William Morris Gallery
The question I remember most was that posed by David Mabb, “Would Morris have approved of Momentum?” For this one I took a leap—all I knew of this left-wing faction of the Labour Party came from reading the sketchy online Guardian—and when I said “Yes!” the audience laughed sympathetically. Who knows what Morris really would have thought? As I sought out more information later, I do believe he would have given his blessing to this effort, but he might still have said, as he did so often in his time, [to paraphrase] “Electoral reform can lead towards social revolution, but in itself it is not enough!”

I believe that the Socialists will certainly send members to Parliament when they are strong enough to do so: in itself I see no harm in that, so long as [they are not] prepared by passing palliative measures to keep ‘Society’ alive. But I fear that many of them will be drawn into that error by the corrupting influence of a body professedly hostile to Socialism: and therefore … I think it will be necessary always to keep alive a body of Socialists of principle who will refuse responsibility for the actions of the parliamentary portion of the party. (Letter, 23 May 1887)

This was another entirely sympathetic audience, and I signed books until the Gallery closed and friends drove me to the Walthamstow tube station. As fate had mandated, I needed to be back in British Columbia by the next evening, and so by 3 a.m. I began the journey to the airport for my 22-hour journey home. This was not entirely the end, however, for on May Day 2018 the British Morning Star published a long discussion of Morris’s contributions to socialism as a review of the Socialist Diary.

In all, I couldn’t have been more gratified that Morris’s ideas are still seen as relevant for their own sake, apart from any antiquarian or celebrity interest. None of my audiences wanted to take him to task for his distaste for parliamentarianism or his skepticism about the ultimate power of trade unions—once heated debates on strategy now relegated to the past.  Instead they viewed Morris within the context of their ongoing aspirations, as the prescient champion of a broad and enlightened vision of socialism. 

Finally, I would like to remark that one small notebook of Morris’s political observations has given rise to a 182 page volume—and yet the Diary constitutes only a tiny fraction of Morris’s political writings during his thirteen years of socialist activity from 1883-96. Apart from partial efforts by Nicholas Salmon, Norman Kelvin, and others, Morris’s socialist journalism has never been fully edited as a whole; his essays and pithy, sarcastic short notes in Commonweal, for example, would benefit from annotation, and a few of his later socialist essays remain unpublished.

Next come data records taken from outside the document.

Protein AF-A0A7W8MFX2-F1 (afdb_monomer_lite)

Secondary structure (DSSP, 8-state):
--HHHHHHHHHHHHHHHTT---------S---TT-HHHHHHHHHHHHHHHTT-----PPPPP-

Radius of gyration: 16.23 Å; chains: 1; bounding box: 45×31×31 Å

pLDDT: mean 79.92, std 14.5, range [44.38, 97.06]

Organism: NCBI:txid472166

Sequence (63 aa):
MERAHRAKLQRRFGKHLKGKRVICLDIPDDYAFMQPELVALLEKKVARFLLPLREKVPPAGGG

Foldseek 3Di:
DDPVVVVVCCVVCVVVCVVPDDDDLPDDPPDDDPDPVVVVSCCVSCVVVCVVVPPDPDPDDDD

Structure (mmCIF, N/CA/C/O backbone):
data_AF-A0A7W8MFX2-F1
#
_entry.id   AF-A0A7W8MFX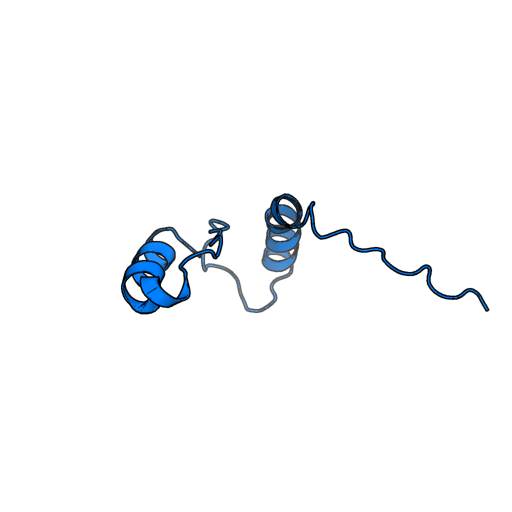2-F1
#
loop_
_atom_site.group_PDB
_atom_site.id
_atom_site.type_symbol
_atom_site.label_atom_id
_atom_site.label_alt_id
_atom_site.label_comp_id
_atom_site.label_asym_id
_atom_site.label_entity_id
_atom_site.label_seq_id
_atom_site.pdbx_PDB_ins_code
_atom_site.Cartn_x
_atom_site.Cartn_y
_atom_site.Cartn_z
_atom_site.occupancy
_atom_site.B_iso_or_equiv
_atom_site.auth_seq_id
_atom_site.auth_comp_id
_atom_site.auth_asym_id
_atom_site.auth_atom_id
_atom_site.pdbx_PDB_model_num
ATOM 1 N N . MET A 1 1 ? -3.817 -5.257 -3.052 1.00 60.69 1 MET A N 1
ATOM 2 C CA . MET A 1 1 ? -4.658 -4.866 -1.875 1.00 60.69 1 MET A CA 1
ATOM 3 C C . MET A 1 1 ? -6.065 -4.521 -2.350 1.00 60.69 1 MET A C 1
ATOM 5 O O . MET A 1 1 ? -6.400 -3.350 -2.521 1.00 60.69 1 MET A O 1
ATOM 9 N N . GLU A 1 2 ? -6.872 -5.546 -2.588 1.00 65.88 2 GLU A N 1
ATOM 10 C CA . GLU A 1 2 ? -8.256 -5.390 -3.038 1.00 65.88 2 GLU A CA 1
ATOM 11 C C . GLU A 1 2 ? -9.203 -5.024 -1.886 1.00 65.88 2 GLU A C 1
ATOM 13 O O . GLU A 1 2 ? -8.865 -5.145 -0.700 1.00 65.88 2 GLU A O 1
ATOM 18 N N . ARG A 1 3 ? -10.431 -4.607 -2.218 1.00 67.62 3 ARG A N 1
ATOM 19 C CA . ARG A 1 3 ? -11.471 -4.273 -1.225 1.00 67.62 3 ARG A CA 1
ATOM 20 C C . ARG A 1 3 ? -11.765 -5.427 -0.258 1.00 67.62 3 ARG A C 1
ATOM 22 O O . ARG A 1 3 ? -12.010 -5.177 0.924 1.00 67.62 3 ARG A O 1
ATOM 29 N N . ALA A 1 4 ? -11.664 -6.673 -0.721 1.00 74.00 4 ALA A N 1
ATOM 30 C CA . ALA A 1 4 ? -11.824 -7.862 0.115 1.00 74.00 4 ALA A CA 1
ATOM 31 C C . ALA A 1 4 ? -10.784 -7.924 1.253 1.00 74.00 4 ALA A C 1
ATOM 33 O O . ALA A 1 4 ? -11.116 -8.253 2.398 1.00 74.00 4 ALA A O 1
ATOM 34 N N . HIS A 1 5 ? -9.540 -7.515 0.985 1.00 73.06 5 HIS A N 1
ATOM 35 C CA . HIS A 1 5 ? -8.482 -7.467 1.997 1.00 73.06 5 HIS A CA 1
ATOM 36 C C . HIS A 1 5 ? -8.762 -6.403 3.062 1.00 73.06 5 HIS A C 1
ATOM 38 O O . HIS A 1 5 ? -8.520 -6.648 4.245 1.00 73.06 5 H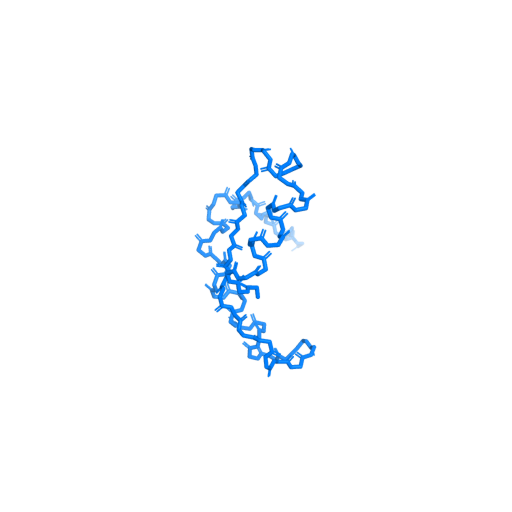IS A O 1
ATOM 44 N N . ARG A 1 6 ? -9.372 -5.269 2.689 1.00 76.81 6 ARG A N 1
ATOM 45 C CA . ARG A 1 6 ? -9.802 -4.241 3.654 1.00 76.81 6 ARG A CA 1
ATOM 46 C C . ARG A 1 6 ? -10.864 -4.760 4.616 1.00 76.81 6 ARG A C 1
ATOM 48 O O . ARG A 1 6 ? -10.747 -4.524 5.816 1.00 76.81 6 ARG A O 1
ATOM 55 N N . ALA A 1 7 ? -11.877 -5.461 4.110 1.00 82.19 7 ALA A N 1
ATOM 56 C CA . ALA A 1 7 ? -12.946 -6.011 4.944 1.00 82.19 7 ALA A CA 1
ATOM 57 C C . ALA A 1 7 ? -12.396 -7.039 5.949 1.00 82.19 7 ALA A C 1
ATOM 59 O O . ALA A 1 7 ? -12.691 -6.971 7.145 1.00 82.19 7 ALA A O 1
ATOM 60 N N . LYS A 1 8 ? -11.512 -7.938 5.491 1.00 85.31 8 LYS A N 1
ATOM 61 C CA . LYS A 1 8 ? -10.823 -8.912 6.354 1.00 85.31 8 LYS A CA 1
ATOM 62 C C . LYS A 1 8 ? -9.948 -8.225 7.411 1.00 85.31 8 LYS A C 1
ATOM 64 O O . LYS A 1 8 ? -9.960 -8.640 8.571 1.00 85.31 8 LYS A O 1
ATOM 69 N N . LEU A 1 9 ? -9.232 -7.163 7.032 1.00 84.88 9 LEU A N 1
ATOM 70 C CA . LEU A 1 9 ? -8.387 -6.379 7.935 1.00 84.88 9 LEU A CA 1
ATOM 71 C C . LEU A 1 9 ? -9.218 -5.661 9.009 1.00 84.88 9 LEU A C 1
ATOM 73 O O . LEU A 1 9 ? -8.897 -5.761 10.191 1.00 84.88 9 LEU A O 1
ATOM 77 N N . GLN A 1 10 ? -10.311 -4.995 8.627 1.00 84.19 10 GLN A N 1
ATOM 78 C CA . GLN A 1 10 ? -11.197 -4.317 9.579 1.00 84.19 10 GLN A CA 1
ATOM 79 C C . GLN A 1 10 ? -11.852 -5.292 10.556 1.00 84.19 10 GLN A C 1
ATOM 81 O O . GLN A 1 10 ? -11.874 -5.025 11.756 1.00 84.19 10 GLN A O 1
ATOM 86 N N . ARG A 1 11 ? -12.315 -6.450 10.074 1.00 87.75 11 ARG A N 1
ATOM 87 C CA . ARG A 1 11 ? -12.935 -7.472 10.926 1.00 87.75 11 ARG A CA 1
ATOM 88 C C . ARG A 1 11 ? -11.968 -8.038 11.970 1.00 87.75 11 ARG A C 1
ATOM 90 O O . ARG A 1 11 ? -12.375 -8.269 13.102 1.00 87.75 11 ARG A O 1
ATOM 97 N N . ARG A 1 12 ? -10.698 -8.262 11.610 1.00 89.00 12 ARG A N 1
ATOM 98 C CA . ARG A 1 12 ? -9.697 -8.848 12.524 1.00 89.00 12 ARG A CA 1
ATOM 99 C C . ARG A 1 12 ? -9.007 -7.816 13.419 1.00 89.00 12 ARG A C 1
ATOM 101 O O . ARG A 1 12 ? -8.674 -8.135 14.554 1.00 89.00 12 ARG A O 1
ATOM 108 N N . PHE A 1 13 ? -8.796 -6.594 12.929 1.00 89.44 13 PHE A N 1
ATOM 109 C CA . PHE A 1 13 ? -7.937 -5.601 13.585 1.00 89.44 13 PHE A CA 1
ATOM 110 C C . PHE A 1 13 ? -8.621 -4.254 13.839 1.00 89.44 13 PHE A C 1
ATOM 112 O O . PHE A 1 13 ? -7.941 -3.293 14.183 1.00 89.44 13 PHE A O 1
ATOM 119 N N . GLY A 1 14 ? -9.949 -4.159 13.729 1.00 85.31 14 GLY A N 1
ATOM 120 C CA . GLY A 1 14 ? -10.693 -2.895 13.824 1.00 85.31 14 GLY A CA 1
ATOM 121 C C . GLY A 1 14 ? -10.329 -2.013 15.025 1.00 85.31 14 GLY A C 1
ATOM 122 O O . GLY A 1 14 ? -10.145 -0.810 14.855 1.00 85.31 14 GLY A O 1
ATOM 123 N N . LYS A 1 15 ? -10.112 -2.602 16.212 1.00 89.19 15 LYS A N 1
ATOM 124 C CA . LYS A 1 15 ? -9.650 -1.869 17.410 1.00 89.19 15 LYS A CA 1
ATOM 125 C C . LYS A 1 15 ? -8.289 -1.180 17.205 1.00 89.19 15 LYS A C 1
ATOM 127 O O . LYS A 1 15 ? -8.125 -0.040 17.620 1.00 89.19 15 LYS A O 1
ATOM 132 N N . HIS A 1 16 ? -7.350 -1.832 16.520 1.00 88.31 16 HIS A N 1
ATOM 133 C CA . HIS A 1 16 ? -6.006 -1.313 16.222 1.00 88.31 16 HIS A CA 1
ATOM 134 C C . HIS A 1 16 ? -5.989 -0.317 15.055 1.00 88.31 16 HIS A C 1
ATOM 136 O O . HIS A 1 16 ? -5.042 0.454 14.899 1.00 88.31 16 HIS A O 1
ATOM 142 N N . LEU A 1 17 ? -7.029 -0.338 14.220 1.00 86.44 17 LEU A N 1
ATOM 143 C CA . LEU A 1 17 ? -7.193 0.581 13.095 1.00 86.44 17 LEU A CA 1
ATOM 144 C C . LEU A 1 17 ? -7.905 1.880 13.489 1.00 86.44 17 LEU A C 1
ATOM 146 O O . LEU A 1 17 ? -7.992 2.793 12.668 1.00 86.44 17 LEU A O 1
ATOM 150 N N . LYS A 1 18 ? -8.413 1.992 14.723 1.00 84.94 18 LYS A N 1
ATOM 151 C CA . LYS A 1 18 ? -9.069 3.210 15.205 1.00 84.94 18 LYS A CA 1
ATOM 152 C C . LYS A 1 18 ? -8.096 4.394 15.103 1.00 84.94 18 LYS A C 1
ATOM 154 O O . LYS A 1 18 ? -6.978 4.329 15.600 1.00 84.94 18 LYS A O 1
ATOM 159 N N . GLY A 1 19 ? -8.515 5.458 14.415 1.00 85.44 19 GLY A N 1
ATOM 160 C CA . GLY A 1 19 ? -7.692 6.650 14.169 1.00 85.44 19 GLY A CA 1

I can also imagine a useful handbook of branches of the Socialist League and their members, or more broadly, an illustrated biographical guide to anarcho-communists and socialists of the 1880s—efforts which would help balance the tendency to see these movements as populated chiefly by certain otherwise well-known figures such as Bernard Shaw, Emery Walter, or Walter Crane. In recent decades scholars have given less attention to British socialism, and I hope that the recent change in political milieu will prompt younger interpreters to mine Morris’s political writings and their immediate context to uncover their continued relevance.